Yani malum kesim ve cemaat devlete, seçim yoluyla değil, bürokrasi yoluyla hakim olmayı nihai amacı için daha münasip görüyor. Çünkü siyaseten devletlü olanın ömrü dört yıl sürüyor. Sonra yeniden halkın karşısına çıkıp oy isteme gibi zor ve meşekkatli görevi yerine getirmek gerekiyor. Bürokratik iktidarınsa 65 yaşına kadar devam eden oldukça uzun bir süresi var. Ayrıca idari kadrolara sahip olanlar, hem kendi adamlarına iş bulmuş, hem de ideolojilerini devletleştirmiş oluyor. Daha açıkçası hangi parti iktidara gelirse gelsin, yönetimde bürokrasidekilerin borusu ötüyor.

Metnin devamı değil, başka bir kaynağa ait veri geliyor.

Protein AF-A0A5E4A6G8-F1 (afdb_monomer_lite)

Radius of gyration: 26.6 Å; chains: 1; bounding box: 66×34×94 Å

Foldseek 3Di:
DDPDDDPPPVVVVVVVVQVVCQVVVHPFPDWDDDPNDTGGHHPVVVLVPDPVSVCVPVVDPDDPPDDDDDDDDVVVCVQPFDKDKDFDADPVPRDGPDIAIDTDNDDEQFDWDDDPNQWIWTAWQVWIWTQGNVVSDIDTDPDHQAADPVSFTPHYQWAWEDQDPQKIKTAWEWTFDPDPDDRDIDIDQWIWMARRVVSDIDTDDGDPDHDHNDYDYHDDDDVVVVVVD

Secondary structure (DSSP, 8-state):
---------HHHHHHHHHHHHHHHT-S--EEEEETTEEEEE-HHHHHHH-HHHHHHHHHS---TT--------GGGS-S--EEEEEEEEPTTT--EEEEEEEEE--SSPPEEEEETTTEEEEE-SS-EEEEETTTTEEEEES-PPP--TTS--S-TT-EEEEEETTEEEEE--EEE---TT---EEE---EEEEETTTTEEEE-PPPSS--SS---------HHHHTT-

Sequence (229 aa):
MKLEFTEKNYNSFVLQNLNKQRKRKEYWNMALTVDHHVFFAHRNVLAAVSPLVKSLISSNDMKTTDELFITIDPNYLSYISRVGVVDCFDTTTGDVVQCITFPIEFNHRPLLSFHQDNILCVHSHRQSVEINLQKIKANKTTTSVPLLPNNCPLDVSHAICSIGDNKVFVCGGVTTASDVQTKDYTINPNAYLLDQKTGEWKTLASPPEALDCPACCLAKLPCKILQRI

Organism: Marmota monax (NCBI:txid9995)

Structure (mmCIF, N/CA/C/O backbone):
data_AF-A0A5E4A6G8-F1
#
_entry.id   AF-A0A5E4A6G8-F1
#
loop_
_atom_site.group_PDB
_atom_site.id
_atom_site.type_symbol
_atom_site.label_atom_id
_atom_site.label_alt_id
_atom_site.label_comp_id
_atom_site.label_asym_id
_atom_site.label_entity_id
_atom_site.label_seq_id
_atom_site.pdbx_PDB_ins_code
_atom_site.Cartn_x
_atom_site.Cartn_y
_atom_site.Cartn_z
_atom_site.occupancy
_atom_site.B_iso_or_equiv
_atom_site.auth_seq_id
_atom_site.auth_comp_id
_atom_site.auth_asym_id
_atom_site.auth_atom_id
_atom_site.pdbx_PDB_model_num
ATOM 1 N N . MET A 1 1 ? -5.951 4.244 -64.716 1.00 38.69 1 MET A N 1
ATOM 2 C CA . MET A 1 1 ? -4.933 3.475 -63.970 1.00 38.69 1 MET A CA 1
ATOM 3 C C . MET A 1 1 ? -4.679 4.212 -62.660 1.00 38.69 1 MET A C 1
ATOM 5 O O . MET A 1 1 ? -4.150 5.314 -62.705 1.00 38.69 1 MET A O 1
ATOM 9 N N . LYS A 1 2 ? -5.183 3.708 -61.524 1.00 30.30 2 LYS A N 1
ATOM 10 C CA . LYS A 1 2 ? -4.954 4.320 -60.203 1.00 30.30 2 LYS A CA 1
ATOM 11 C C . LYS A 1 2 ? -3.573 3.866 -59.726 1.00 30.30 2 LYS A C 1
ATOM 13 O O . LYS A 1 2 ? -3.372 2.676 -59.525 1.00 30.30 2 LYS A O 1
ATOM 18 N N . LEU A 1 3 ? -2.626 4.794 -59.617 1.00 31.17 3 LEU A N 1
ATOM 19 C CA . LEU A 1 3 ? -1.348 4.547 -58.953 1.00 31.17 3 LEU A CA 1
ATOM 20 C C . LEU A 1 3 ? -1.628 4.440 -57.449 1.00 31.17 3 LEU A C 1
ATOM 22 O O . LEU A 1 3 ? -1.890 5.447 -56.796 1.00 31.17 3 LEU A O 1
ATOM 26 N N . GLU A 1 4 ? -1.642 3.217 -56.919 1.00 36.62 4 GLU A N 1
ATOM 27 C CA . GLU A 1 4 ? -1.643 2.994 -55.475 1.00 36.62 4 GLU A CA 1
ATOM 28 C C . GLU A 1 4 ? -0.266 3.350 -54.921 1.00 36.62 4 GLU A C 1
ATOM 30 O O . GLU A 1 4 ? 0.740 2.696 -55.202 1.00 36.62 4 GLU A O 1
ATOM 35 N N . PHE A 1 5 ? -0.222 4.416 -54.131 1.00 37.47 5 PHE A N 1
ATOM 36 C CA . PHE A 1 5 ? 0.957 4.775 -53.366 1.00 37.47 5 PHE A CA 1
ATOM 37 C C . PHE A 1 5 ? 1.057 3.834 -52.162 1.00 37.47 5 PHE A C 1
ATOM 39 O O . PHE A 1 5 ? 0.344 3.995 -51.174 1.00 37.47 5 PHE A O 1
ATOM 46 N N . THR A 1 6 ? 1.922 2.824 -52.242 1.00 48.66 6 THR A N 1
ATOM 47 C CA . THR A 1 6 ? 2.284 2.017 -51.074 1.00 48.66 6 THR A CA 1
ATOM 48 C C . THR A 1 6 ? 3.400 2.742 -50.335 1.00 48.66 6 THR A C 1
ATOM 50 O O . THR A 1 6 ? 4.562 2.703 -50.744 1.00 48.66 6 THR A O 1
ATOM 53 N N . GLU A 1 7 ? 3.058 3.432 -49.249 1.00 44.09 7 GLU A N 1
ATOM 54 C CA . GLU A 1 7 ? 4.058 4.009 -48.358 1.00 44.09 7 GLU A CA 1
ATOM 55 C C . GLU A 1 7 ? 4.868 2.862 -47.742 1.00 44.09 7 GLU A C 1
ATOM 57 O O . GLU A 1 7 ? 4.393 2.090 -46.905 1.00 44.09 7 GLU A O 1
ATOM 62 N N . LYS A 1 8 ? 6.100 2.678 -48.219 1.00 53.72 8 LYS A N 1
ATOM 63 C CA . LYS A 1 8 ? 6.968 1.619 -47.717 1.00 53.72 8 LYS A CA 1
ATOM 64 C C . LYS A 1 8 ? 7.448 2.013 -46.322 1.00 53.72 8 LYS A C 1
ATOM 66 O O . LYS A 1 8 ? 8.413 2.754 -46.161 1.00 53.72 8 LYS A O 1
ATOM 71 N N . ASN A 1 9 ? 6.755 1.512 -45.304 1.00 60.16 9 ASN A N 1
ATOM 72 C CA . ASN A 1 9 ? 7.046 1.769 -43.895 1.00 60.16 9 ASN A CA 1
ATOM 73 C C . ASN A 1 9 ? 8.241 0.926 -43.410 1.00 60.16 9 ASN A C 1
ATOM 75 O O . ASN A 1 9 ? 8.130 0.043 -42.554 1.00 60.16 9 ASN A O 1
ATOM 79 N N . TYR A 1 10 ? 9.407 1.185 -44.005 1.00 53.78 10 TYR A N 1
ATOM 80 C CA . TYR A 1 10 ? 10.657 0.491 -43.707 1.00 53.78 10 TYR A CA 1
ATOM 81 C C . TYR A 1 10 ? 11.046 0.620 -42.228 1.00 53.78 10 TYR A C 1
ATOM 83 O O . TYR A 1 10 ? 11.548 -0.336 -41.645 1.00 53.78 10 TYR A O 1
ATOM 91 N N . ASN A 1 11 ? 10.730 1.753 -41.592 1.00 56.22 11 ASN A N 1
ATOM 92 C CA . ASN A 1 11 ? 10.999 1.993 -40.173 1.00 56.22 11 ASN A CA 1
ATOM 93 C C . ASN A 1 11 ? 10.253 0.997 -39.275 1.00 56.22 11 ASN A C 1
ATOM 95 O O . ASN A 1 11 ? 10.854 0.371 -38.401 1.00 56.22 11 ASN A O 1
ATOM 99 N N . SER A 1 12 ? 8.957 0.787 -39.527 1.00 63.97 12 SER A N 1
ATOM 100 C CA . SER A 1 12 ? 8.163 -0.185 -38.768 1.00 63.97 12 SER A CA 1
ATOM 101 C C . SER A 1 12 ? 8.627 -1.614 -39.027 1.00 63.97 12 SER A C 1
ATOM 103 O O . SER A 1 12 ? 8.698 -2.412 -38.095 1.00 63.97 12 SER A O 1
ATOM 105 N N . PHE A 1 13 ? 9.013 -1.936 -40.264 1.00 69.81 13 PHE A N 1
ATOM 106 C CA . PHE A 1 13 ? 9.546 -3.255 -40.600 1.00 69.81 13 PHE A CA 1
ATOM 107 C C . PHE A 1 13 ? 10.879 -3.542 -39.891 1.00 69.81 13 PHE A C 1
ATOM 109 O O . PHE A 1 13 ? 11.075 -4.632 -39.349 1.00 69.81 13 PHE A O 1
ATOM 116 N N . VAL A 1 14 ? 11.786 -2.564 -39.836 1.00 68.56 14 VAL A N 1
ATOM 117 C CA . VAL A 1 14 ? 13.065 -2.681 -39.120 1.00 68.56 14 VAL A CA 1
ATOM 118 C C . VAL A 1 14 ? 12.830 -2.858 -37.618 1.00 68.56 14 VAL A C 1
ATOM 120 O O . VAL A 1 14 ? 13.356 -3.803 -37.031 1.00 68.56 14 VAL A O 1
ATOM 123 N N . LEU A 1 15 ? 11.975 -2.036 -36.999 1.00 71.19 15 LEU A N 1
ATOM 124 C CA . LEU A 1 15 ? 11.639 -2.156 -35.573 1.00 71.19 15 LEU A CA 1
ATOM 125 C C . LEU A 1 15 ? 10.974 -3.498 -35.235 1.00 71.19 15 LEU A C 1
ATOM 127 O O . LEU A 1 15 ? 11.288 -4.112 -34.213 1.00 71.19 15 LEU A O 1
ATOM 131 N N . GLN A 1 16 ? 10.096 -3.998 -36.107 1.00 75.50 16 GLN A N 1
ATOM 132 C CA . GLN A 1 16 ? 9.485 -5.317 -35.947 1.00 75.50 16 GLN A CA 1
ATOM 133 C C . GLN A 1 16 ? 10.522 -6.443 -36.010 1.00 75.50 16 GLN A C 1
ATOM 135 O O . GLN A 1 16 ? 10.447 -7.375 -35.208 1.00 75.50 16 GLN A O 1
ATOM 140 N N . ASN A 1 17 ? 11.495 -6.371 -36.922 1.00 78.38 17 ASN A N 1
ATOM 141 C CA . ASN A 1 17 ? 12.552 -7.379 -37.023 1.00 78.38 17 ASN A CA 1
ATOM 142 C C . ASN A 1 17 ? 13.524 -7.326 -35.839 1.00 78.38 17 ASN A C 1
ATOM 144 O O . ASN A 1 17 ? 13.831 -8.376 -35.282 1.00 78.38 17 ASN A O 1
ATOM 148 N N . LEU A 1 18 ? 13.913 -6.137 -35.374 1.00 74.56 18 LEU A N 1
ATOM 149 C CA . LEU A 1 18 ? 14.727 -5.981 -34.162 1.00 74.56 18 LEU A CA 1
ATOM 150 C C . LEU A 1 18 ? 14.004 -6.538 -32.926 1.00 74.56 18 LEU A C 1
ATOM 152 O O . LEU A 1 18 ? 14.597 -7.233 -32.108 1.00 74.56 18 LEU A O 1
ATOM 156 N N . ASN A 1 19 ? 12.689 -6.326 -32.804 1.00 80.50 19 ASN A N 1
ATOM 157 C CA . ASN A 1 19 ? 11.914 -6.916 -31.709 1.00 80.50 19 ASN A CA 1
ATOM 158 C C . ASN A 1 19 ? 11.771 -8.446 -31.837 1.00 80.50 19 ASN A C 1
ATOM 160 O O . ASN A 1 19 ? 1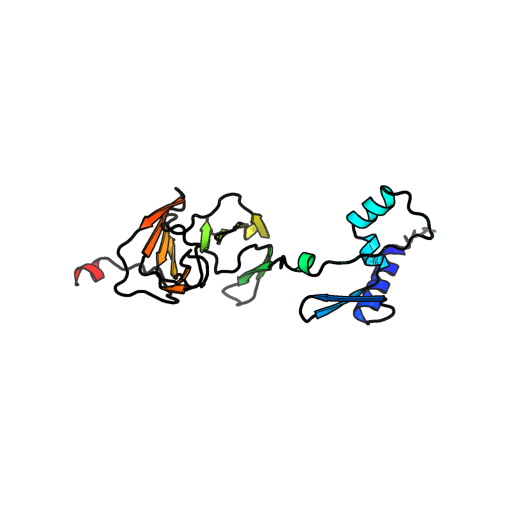1.719 -9.142 -30.823 1.00 80.50 19 ASN A O 1
ATOM 164 N N . LYS A 1 20 ? 11.715 -8.993 -33.061 1.00 84.44 20 LYS A N 1
ATOM 165 C CA . LYS A 1 20 ? 11.751 -10.449 -33.289 1.00 84.44 20 LYS A CA 1
ATOM 166 C C . LYS A 1 20 ? 13.099 -11.036 -32.871 1.00 84.44 20 LYS A C 1
ATOM 168 O O . LYS A 1 20 ? 13.100 -11.993 -32.105 1.00 84.44 20 LYS A O 1
ATOM 173 N N . GLN A 1 21 ? 14.206 -10.430 -33.300 1.00 82.50 21 GLN A N 1
ATOM 174 C CA . GLN A 1 21 ? 15.570 -10.810 -32.912 1.00 82.50 21 GLN A CA 1
ATOM 175 C C . GLN A 1 21 ? 15.735 -10.798 -31.389 1.00 82.50 21 GLN A C 1
ATOM 177 O O . GLN A 1 21 ? 16.135 -11.799 -30.796 1.00 82.50 21 GLN A O 1
ATOM 182 N N . ARG A 1 22 ? 15.271 -9.725 -30.738 1.00 81.38 22 ARG A N 1
ATOM 183 C CA . ARG A 1 22 ? 15.206 -9.594 -29.278 1.00 81.38 22 ARG A CA 1
ATOM 184 C C . ARG A 1 22 ? 14.492 -10.765 -28.597 1.00 81.38 22 ARG A C 1
ATOM 186 O O . ARG A 1 22 ? 15.025 -11.360 -27.665 1.00 81.38 22 ARG A O 1
ATOM 193 N N . LYS A 1 23 ? 13.279 -11.100 -29.056 1.00 82.00 23 LYS A N 1
ATOM 194 C CA . LYS A 1 23 ? 12.458 -12.189 -28.491 1.00 82.00 23 LYS A CA 1
ATOM 195 C C . LYS A 1 23 ? 13.059 -13.572 -28.752 1.00 82.00 23 LYS A C 1
ATOM 197 O O . LYS A 1 23 ? 12.911 -14.458 -27.918 1.00 82.00 23 LYS A O 1
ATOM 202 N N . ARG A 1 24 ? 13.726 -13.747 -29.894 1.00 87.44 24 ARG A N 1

CHP yetkililerinin bir kısmı şu an siyaseten iktidar olmak için ciddi gayret gösteriyor. Ancak klasik partililerle, bazı baroların ve mimarlar odası gibi kurumların başında bulunan bağlıların da nihai hedefi, CHP'nin (yani kendilerinin) fikren ve zikren iktidar olmasıdır. Esasen partisi olmayan cemaatin, süregelen ve makul sınırları aşarak kronik hale gelen iktidar düşmanlığının altında yatan da budur. Yani kaybettiklerini geri alarak bürokratik kanaldan devlete hakim olmaktır. Siyasi partilerin dışında kalanların sürdürdüğü bu ortak çabanın, ülke ve millet kaygısı taşımadığı yalnızca bir çıkar hesabı güttüğü ortadadır.

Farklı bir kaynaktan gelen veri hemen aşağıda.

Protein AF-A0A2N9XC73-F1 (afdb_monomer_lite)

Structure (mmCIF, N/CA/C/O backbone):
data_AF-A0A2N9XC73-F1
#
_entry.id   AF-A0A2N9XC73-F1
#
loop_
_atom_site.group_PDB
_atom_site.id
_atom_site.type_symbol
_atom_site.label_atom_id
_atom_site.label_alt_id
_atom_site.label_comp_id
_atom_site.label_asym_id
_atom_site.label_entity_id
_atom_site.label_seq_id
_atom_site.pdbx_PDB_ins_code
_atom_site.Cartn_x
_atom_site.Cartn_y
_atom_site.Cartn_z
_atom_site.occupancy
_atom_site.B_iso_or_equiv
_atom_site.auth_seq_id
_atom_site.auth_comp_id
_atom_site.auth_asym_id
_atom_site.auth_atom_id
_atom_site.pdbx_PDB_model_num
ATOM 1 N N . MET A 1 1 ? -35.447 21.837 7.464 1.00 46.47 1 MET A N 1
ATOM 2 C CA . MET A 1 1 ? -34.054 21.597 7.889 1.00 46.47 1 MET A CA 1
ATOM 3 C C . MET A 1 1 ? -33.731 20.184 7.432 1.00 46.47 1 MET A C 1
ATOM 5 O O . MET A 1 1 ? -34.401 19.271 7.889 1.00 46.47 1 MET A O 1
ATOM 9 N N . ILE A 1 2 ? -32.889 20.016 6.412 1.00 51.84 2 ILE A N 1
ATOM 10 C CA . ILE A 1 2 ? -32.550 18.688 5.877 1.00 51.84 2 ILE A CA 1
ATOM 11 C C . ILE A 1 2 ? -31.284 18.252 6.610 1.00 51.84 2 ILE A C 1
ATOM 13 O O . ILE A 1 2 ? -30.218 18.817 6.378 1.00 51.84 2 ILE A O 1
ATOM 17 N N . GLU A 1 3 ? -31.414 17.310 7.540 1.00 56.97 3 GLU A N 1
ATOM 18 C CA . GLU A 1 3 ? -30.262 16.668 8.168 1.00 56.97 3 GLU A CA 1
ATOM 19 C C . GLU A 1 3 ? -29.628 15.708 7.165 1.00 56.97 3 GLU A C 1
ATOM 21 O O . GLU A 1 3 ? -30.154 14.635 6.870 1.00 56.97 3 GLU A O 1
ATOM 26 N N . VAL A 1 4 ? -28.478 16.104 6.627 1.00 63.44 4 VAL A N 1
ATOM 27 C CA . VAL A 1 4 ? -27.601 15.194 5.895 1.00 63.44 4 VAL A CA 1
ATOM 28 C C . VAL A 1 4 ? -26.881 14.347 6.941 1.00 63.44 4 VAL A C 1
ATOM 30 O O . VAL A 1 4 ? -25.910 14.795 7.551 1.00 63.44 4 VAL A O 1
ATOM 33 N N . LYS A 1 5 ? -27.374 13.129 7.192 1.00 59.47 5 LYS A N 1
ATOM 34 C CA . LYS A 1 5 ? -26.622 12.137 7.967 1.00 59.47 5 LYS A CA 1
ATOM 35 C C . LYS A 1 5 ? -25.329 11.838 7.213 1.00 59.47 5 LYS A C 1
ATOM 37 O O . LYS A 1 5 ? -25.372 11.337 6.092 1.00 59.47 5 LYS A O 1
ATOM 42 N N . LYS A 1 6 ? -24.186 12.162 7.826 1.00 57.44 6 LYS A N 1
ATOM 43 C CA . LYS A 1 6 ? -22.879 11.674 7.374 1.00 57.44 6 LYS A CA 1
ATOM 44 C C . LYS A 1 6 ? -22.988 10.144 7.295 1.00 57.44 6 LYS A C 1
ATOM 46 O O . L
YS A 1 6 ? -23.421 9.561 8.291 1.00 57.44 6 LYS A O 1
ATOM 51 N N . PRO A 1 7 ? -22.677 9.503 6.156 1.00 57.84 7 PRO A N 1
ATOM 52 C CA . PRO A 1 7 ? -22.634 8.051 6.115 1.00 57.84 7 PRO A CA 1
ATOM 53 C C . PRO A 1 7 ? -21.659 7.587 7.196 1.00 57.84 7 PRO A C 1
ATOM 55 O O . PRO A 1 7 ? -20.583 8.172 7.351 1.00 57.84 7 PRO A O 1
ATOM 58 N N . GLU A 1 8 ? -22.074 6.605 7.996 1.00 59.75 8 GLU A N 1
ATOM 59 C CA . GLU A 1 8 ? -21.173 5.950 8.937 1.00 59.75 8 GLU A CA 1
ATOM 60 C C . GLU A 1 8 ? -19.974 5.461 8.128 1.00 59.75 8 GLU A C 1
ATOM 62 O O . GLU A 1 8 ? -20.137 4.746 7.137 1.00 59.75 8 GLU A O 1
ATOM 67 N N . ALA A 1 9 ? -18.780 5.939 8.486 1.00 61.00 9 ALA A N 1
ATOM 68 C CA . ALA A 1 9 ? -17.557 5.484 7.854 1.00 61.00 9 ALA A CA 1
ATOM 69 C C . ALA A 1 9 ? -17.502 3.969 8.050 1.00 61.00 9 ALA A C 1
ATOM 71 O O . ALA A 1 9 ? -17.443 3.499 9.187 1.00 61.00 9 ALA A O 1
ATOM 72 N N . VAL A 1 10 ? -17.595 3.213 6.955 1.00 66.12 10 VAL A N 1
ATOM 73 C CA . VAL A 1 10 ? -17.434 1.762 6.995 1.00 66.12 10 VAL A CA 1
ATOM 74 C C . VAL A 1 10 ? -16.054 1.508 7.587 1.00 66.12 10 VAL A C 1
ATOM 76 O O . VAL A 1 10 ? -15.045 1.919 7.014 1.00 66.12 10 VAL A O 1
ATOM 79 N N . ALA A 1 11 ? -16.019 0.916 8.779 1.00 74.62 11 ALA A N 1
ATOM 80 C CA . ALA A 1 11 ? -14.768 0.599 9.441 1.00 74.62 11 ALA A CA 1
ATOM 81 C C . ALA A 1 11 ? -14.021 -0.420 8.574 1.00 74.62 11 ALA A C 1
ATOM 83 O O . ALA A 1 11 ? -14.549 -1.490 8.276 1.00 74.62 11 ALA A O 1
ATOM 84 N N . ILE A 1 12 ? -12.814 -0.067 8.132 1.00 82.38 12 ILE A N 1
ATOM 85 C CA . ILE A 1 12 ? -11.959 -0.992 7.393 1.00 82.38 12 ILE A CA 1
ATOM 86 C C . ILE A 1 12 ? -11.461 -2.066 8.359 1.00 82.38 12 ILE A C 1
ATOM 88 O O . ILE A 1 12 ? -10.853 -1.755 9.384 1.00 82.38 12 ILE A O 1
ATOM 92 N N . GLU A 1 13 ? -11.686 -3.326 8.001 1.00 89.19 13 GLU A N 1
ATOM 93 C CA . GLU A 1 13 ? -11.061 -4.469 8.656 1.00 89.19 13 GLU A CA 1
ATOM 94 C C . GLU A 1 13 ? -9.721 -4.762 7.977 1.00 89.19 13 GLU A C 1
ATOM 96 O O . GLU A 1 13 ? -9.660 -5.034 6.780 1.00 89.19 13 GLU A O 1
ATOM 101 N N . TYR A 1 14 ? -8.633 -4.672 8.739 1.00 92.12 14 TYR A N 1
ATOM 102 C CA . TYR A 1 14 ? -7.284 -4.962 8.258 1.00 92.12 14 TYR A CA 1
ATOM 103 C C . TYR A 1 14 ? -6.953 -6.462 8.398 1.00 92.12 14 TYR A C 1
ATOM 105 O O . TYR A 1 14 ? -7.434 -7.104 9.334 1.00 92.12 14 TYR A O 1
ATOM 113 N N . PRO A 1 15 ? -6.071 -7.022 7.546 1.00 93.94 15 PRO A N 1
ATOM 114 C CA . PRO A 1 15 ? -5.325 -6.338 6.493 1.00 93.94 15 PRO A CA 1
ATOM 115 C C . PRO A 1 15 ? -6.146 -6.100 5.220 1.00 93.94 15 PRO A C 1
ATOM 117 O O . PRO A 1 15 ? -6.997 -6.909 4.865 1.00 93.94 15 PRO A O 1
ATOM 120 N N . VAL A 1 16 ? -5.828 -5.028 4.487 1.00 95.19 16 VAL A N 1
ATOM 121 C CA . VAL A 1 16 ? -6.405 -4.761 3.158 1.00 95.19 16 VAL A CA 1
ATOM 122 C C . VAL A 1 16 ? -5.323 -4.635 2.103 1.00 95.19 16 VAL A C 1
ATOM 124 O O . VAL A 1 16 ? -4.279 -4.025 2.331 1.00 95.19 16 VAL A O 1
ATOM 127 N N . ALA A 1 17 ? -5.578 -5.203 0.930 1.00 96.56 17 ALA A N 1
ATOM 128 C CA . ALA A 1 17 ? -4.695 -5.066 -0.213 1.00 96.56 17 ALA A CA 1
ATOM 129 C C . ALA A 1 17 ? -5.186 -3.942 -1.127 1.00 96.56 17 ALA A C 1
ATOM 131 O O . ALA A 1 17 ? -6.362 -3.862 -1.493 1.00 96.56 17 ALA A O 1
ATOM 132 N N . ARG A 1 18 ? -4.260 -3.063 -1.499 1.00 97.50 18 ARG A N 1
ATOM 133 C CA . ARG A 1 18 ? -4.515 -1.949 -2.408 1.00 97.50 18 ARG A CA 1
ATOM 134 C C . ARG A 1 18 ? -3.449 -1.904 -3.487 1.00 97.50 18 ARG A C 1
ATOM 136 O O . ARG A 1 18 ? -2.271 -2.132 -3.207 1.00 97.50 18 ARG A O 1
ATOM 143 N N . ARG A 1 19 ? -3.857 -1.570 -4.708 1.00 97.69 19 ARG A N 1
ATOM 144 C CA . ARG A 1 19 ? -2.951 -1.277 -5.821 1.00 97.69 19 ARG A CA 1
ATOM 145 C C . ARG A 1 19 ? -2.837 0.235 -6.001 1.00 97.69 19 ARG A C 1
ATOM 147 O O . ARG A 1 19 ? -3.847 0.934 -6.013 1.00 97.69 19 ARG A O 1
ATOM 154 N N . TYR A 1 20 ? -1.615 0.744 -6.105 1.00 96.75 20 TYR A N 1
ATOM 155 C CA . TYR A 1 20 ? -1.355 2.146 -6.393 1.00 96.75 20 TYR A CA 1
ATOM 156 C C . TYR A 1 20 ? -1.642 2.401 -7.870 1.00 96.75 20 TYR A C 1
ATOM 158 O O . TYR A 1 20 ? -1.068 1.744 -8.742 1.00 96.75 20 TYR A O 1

Tabi ki, mevcut iktidarla Tayyip Erdoğan'ın hesabı olmadığını söyleyemeyiz. Ak Parti şu an geçici olarak hükümet etmektedir ama şüphesiz ki, o da tek başına iktidar olmanın hesaplarını yapmaktadır. Ancak onun diğerlerinden bir farkı olduğunu da söylemeden geçmemeliyim. Ak Parti'nin 2023 ve 2071e dair hedefleri vardır. Yani ülkenin istikbaline dönük bir vizyon ortaya koymuştur ve bunu gerçekleştirmek için ciddi çaba sarfetmektedir. Bu hedefe ulaşmak için çalışmaktadır.
Sonuç olarak ülkemize huzurun gelmesi, gençlerin, askerlerin, polislerin ve masum vatandaşların yok yere hayatlarından olmaması için bu ülkeye barışın hakim olması lazımdır. Bence, PKK'nın varlık sebebi olduğu iddia edilen haksızlıklar ortadan kalkmıştır. Çünkü artık istisnasız herkes kimliğini açıkça ifade etmekte, anadilini özgürce konuşup yazmakta serbest olmuştur. Bundan böyle (zaten olmaması gereken) silah ve şiddet siyasetinin yerini, söz ve barış politikası almalıdır. Kısacası PKK sahneden çekilip yerini HDP'ye bırakmalıdır.
(1)- Figen Yüksekdağ HDP Eşbaşkanı: "Biz sırtımızı Rojava'ya, Kobani'ye, IŞİD vahşetine karşı direnen halklara, insanlık mücadelesi yürüten YPG-YPJ'ye dayıyoruz!" (Gazeteler) Zannımca bir insan sırtını, vatandaşı olduğu devlete dayar. Eğer bir insan sırtını kendi devletinden başka bir yere dayıyorsa ortada bir sorun var demektir.